___ SOURCE MATERIAL
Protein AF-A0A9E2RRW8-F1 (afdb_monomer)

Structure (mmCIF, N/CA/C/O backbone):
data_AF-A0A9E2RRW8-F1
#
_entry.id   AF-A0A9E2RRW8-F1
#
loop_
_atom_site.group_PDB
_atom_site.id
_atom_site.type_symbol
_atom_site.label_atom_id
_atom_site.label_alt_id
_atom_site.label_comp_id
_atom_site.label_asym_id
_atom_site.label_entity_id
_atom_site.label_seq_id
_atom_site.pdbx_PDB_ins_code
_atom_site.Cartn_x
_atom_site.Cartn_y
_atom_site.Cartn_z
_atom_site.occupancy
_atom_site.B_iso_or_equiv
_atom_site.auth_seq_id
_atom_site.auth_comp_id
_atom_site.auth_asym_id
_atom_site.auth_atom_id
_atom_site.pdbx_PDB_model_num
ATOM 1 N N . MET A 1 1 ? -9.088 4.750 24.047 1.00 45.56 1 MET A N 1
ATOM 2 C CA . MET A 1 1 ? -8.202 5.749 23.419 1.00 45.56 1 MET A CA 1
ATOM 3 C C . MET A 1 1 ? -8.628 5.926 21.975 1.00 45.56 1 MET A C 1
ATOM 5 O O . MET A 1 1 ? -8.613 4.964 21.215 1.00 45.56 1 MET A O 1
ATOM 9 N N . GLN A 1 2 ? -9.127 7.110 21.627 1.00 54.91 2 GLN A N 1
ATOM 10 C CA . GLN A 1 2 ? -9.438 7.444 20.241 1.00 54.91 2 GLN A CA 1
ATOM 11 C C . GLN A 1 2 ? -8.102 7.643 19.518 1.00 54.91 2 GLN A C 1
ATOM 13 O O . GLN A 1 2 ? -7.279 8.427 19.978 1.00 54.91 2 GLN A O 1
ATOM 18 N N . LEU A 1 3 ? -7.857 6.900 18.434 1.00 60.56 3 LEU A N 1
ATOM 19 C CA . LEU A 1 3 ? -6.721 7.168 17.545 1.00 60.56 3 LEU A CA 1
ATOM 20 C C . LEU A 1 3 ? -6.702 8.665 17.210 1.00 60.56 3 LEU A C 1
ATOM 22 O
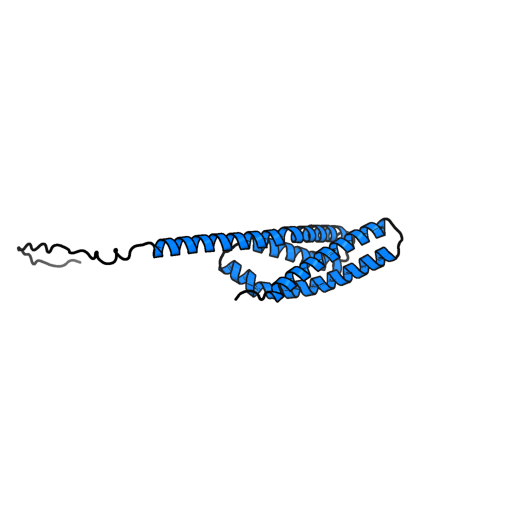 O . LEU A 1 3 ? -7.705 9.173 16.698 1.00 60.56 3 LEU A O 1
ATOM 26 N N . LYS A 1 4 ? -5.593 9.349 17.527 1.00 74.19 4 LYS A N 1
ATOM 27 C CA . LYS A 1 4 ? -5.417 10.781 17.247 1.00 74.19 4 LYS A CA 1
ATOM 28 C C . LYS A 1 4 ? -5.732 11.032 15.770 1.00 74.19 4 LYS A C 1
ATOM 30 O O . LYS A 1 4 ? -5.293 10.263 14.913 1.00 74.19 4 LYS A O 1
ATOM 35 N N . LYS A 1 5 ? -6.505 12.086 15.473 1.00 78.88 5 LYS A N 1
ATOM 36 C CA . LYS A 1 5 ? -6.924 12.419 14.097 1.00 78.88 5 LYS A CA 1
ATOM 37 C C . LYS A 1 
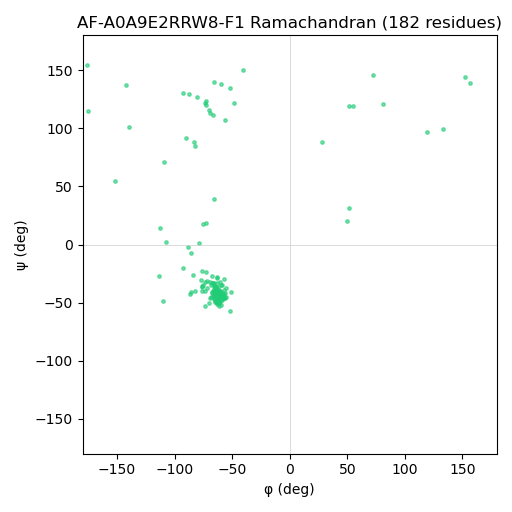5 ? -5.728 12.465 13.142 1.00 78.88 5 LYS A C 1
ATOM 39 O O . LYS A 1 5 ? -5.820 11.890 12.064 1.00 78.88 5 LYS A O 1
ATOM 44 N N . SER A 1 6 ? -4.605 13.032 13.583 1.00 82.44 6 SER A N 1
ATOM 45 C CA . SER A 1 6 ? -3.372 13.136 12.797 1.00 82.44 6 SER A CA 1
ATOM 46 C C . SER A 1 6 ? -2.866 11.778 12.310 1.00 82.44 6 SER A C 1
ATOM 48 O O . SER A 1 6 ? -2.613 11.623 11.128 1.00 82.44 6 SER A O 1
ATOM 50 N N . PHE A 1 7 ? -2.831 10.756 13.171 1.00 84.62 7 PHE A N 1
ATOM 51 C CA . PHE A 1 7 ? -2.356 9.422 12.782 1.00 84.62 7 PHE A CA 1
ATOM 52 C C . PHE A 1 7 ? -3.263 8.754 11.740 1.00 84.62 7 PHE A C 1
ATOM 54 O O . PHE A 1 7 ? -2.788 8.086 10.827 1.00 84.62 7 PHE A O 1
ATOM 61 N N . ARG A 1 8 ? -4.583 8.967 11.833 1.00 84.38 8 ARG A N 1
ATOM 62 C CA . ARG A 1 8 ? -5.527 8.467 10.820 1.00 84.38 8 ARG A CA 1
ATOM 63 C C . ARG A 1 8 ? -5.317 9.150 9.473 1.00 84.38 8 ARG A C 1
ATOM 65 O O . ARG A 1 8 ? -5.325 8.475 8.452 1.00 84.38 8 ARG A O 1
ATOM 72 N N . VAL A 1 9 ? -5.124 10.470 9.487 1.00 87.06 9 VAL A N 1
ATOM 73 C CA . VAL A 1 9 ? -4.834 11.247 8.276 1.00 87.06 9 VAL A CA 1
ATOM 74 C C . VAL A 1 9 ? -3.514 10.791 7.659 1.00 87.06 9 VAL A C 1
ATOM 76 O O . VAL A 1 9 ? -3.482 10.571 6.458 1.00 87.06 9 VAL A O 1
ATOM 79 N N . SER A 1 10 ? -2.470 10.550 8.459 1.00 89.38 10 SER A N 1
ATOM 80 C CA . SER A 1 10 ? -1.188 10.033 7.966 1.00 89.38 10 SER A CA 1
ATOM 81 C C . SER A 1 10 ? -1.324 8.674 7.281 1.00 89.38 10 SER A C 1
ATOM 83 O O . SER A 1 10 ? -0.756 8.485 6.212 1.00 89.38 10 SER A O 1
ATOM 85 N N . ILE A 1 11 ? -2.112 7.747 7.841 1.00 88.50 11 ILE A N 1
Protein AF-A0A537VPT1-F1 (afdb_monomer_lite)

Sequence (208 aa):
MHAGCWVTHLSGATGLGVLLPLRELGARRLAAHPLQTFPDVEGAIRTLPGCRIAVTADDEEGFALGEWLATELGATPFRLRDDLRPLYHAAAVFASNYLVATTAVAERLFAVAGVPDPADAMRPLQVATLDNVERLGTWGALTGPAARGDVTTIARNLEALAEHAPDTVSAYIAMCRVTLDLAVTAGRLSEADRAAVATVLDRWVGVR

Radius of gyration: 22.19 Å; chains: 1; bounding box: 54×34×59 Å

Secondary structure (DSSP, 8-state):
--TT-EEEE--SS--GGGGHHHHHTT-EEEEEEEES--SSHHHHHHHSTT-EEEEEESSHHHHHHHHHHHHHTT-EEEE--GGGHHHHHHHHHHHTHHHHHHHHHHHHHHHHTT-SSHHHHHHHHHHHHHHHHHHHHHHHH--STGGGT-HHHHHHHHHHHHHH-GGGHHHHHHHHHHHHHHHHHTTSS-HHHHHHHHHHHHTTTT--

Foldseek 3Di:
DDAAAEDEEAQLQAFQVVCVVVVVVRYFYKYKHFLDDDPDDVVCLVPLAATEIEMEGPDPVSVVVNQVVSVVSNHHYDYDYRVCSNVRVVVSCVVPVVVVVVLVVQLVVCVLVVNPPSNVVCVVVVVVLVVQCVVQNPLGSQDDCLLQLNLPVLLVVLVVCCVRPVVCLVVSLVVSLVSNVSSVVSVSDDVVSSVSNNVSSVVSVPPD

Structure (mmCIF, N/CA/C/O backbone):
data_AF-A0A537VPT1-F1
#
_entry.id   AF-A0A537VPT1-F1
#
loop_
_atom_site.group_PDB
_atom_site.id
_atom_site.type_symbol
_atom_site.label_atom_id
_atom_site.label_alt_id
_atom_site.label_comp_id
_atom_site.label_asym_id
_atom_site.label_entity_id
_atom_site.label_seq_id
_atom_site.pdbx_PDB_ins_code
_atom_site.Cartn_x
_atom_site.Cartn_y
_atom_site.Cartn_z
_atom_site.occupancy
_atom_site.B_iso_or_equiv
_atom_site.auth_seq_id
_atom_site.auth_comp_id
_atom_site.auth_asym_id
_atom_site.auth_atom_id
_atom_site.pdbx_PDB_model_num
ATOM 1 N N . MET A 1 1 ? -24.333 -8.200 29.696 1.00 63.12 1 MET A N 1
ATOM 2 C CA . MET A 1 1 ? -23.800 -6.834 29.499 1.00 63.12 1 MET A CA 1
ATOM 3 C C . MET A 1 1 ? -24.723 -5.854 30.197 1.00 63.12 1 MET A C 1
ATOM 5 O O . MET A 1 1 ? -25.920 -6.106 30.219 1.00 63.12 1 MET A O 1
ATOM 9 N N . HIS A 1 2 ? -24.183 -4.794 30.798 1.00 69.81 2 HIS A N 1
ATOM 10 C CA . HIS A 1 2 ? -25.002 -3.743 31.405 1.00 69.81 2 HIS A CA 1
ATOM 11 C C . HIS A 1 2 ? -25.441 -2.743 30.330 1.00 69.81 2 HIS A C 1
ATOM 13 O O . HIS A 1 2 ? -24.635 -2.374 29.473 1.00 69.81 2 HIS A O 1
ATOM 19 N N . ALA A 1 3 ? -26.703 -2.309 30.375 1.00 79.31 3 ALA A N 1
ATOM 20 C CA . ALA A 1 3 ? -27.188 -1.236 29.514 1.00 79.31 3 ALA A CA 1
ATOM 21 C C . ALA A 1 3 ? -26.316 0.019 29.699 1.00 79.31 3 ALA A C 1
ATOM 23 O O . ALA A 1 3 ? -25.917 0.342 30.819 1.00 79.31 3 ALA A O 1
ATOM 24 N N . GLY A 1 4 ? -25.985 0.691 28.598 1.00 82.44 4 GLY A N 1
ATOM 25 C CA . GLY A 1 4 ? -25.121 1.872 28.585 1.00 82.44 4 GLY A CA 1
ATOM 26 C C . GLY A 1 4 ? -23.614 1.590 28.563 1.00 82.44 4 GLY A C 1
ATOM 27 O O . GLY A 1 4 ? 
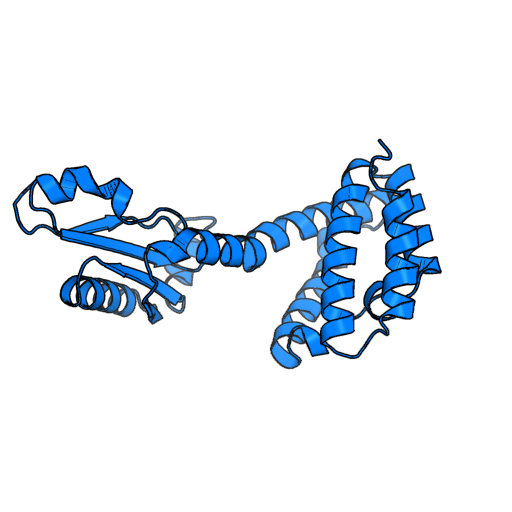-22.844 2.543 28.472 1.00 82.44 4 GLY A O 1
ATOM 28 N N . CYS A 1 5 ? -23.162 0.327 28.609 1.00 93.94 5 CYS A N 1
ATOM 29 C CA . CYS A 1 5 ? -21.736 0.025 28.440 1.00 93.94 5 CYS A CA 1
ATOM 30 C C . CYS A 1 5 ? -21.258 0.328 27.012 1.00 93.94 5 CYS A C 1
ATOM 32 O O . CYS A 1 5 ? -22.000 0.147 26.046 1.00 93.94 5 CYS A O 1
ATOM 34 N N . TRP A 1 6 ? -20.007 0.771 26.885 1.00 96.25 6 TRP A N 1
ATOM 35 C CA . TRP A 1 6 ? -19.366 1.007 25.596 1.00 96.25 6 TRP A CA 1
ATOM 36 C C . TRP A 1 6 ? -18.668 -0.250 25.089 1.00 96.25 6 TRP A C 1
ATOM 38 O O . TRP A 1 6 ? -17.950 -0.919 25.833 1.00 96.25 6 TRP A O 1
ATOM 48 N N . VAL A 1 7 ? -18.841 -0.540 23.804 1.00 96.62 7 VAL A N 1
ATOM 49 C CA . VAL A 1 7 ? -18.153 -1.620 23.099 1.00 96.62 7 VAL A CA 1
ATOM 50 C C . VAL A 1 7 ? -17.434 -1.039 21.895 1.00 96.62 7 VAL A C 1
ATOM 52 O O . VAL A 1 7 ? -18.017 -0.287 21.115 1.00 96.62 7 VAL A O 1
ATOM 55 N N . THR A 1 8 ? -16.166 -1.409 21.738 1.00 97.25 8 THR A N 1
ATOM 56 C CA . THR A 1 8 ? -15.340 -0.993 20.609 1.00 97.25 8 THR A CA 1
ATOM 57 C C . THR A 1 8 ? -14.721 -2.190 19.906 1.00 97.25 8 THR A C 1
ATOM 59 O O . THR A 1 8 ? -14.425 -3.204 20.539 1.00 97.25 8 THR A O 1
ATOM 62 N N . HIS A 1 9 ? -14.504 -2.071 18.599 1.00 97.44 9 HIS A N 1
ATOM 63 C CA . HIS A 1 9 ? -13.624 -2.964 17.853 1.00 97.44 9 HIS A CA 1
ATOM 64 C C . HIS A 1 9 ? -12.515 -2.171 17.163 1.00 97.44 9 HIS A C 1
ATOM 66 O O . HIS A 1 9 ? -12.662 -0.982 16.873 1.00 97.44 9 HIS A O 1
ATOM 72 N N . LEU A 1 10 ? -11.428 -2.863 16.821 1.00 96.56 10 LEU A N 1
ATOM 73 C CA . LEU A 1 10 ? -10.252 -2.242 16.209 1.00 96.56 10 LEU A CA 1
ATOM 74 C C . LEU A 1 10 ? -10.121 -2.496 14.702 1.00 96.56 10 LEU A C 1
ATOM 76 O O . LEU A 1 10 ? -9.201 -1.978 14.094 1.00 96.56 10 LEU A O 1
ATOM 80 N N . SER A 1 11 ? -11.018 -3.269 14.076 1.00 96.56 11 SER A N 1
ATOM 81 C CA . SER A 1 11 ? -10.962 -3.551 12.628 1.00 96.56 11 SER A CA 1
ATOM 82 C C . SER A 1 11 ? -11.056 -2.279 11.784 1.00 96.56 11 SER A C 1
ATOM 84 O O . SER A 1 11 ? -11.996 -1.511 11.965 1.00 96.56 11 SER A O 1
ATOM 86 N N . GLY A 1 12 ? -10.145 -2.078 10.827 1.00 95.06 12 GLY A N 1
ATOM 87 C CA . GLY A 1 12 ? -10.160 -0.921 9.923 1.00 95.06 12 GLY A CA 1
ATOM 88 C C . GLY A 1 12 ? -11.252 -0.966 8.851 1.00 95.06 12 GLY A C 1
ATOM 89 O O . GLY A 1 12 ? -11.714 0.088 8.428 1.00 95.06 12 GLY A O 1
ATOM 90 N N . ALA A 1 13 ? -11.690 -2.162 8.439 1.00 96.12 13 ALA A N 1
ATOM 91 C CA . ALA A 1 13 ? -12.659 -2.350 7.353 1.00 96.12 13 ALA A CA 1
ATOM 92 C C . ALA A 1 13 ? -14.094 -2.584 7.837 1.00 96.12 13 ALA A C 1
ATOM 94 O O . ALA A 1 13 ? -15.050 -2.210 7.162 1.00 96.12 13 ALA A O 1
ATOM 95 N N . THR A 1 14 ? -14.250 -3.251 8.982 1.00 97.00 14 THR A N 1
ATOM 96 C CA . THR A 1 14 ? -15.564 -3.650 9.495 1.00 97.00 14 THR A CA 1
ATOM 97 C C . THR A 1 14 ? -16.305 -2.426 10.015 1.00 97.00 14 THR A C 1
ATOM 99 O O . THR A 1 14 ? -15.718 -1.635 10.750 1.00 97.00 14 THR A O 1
______
Of the lines above, copy only those from the one holding "ATOM 1 N N . MET A 1 1 ? -9.088" to the one holding "ATOM 30 O O", both included, and exclude every image.

ATOM 1 N N . MET A 1 1 ? -9.088 4.750 24.047 1.00 45.56 1 MET A N 1
ATOM 2 C CA . MET A 1 1 ? -8.202 5.749 23.419 1.00 45.56 1 MET A CA 1
ATOM 3 C C . MET A 1 1 ? -8.628 5.926 21.975 1.00 45.56 1 MET A C 1
ATOM 5 O O . MET A 1 1 ? -8.613 4.964 21.215 1.00 45.56 1 MET A O 1
ATOM 9 N N . GLN A 1 2 ? -9.127 7.110 21.627 1.00 54.91 2 GLN A N 1
ATOM 10 C CA . GLN A 1 2 ? -9.438 7.444 20.241 1.00 54.91 2 GLN A CA 1
ATOM 11 C C . GLN A 1 2 ? -8.102 7.643 19.518 1.00 54.91 2 GLN A C 1
ATOM 13 O O . GLN A 1 2 ? -7.279 8.427 19.978 1.00 54.91 2 GLN A O 1
ATOM 18 N N . LEU A 1 3 ? -7.857 6.900 18.434 1.00 60.56 3 LEU A N 1
ATOM 19 C CA . LEU A 1 3 ? -6.721 7.168 17.545 1.00 60.56 3 LEU A CA 1
ATOM 20 C C . LEU A 1 3 ? -6.702 8.665 17.210 1.00 60.56 3 LEU A C 1
ATOM 22 O
 O . LEU A 1 3 ? -7.705 9.173 16.698 1.00 60.56 3 LEU A O 1
ATOM 26 N N . LYS A 1 4 ? -5.593 9.349 17.527 1.00 74.19 4 LYS A N 1
ATOM 27 C CA . LYS A 1 4 ? -5.417 10.781 17.247 1.00 74.19 4 LYS A CA 1
ATOM 28 C C . LYS A 1 4 ? -5.732 11.032 15.770 1.00 74.19 4 LYS A C 1
ATOM 30 O O . LYS A 1 4 ? -5.293 10.263 14.913 1.00 74.19 4 LYS A O 1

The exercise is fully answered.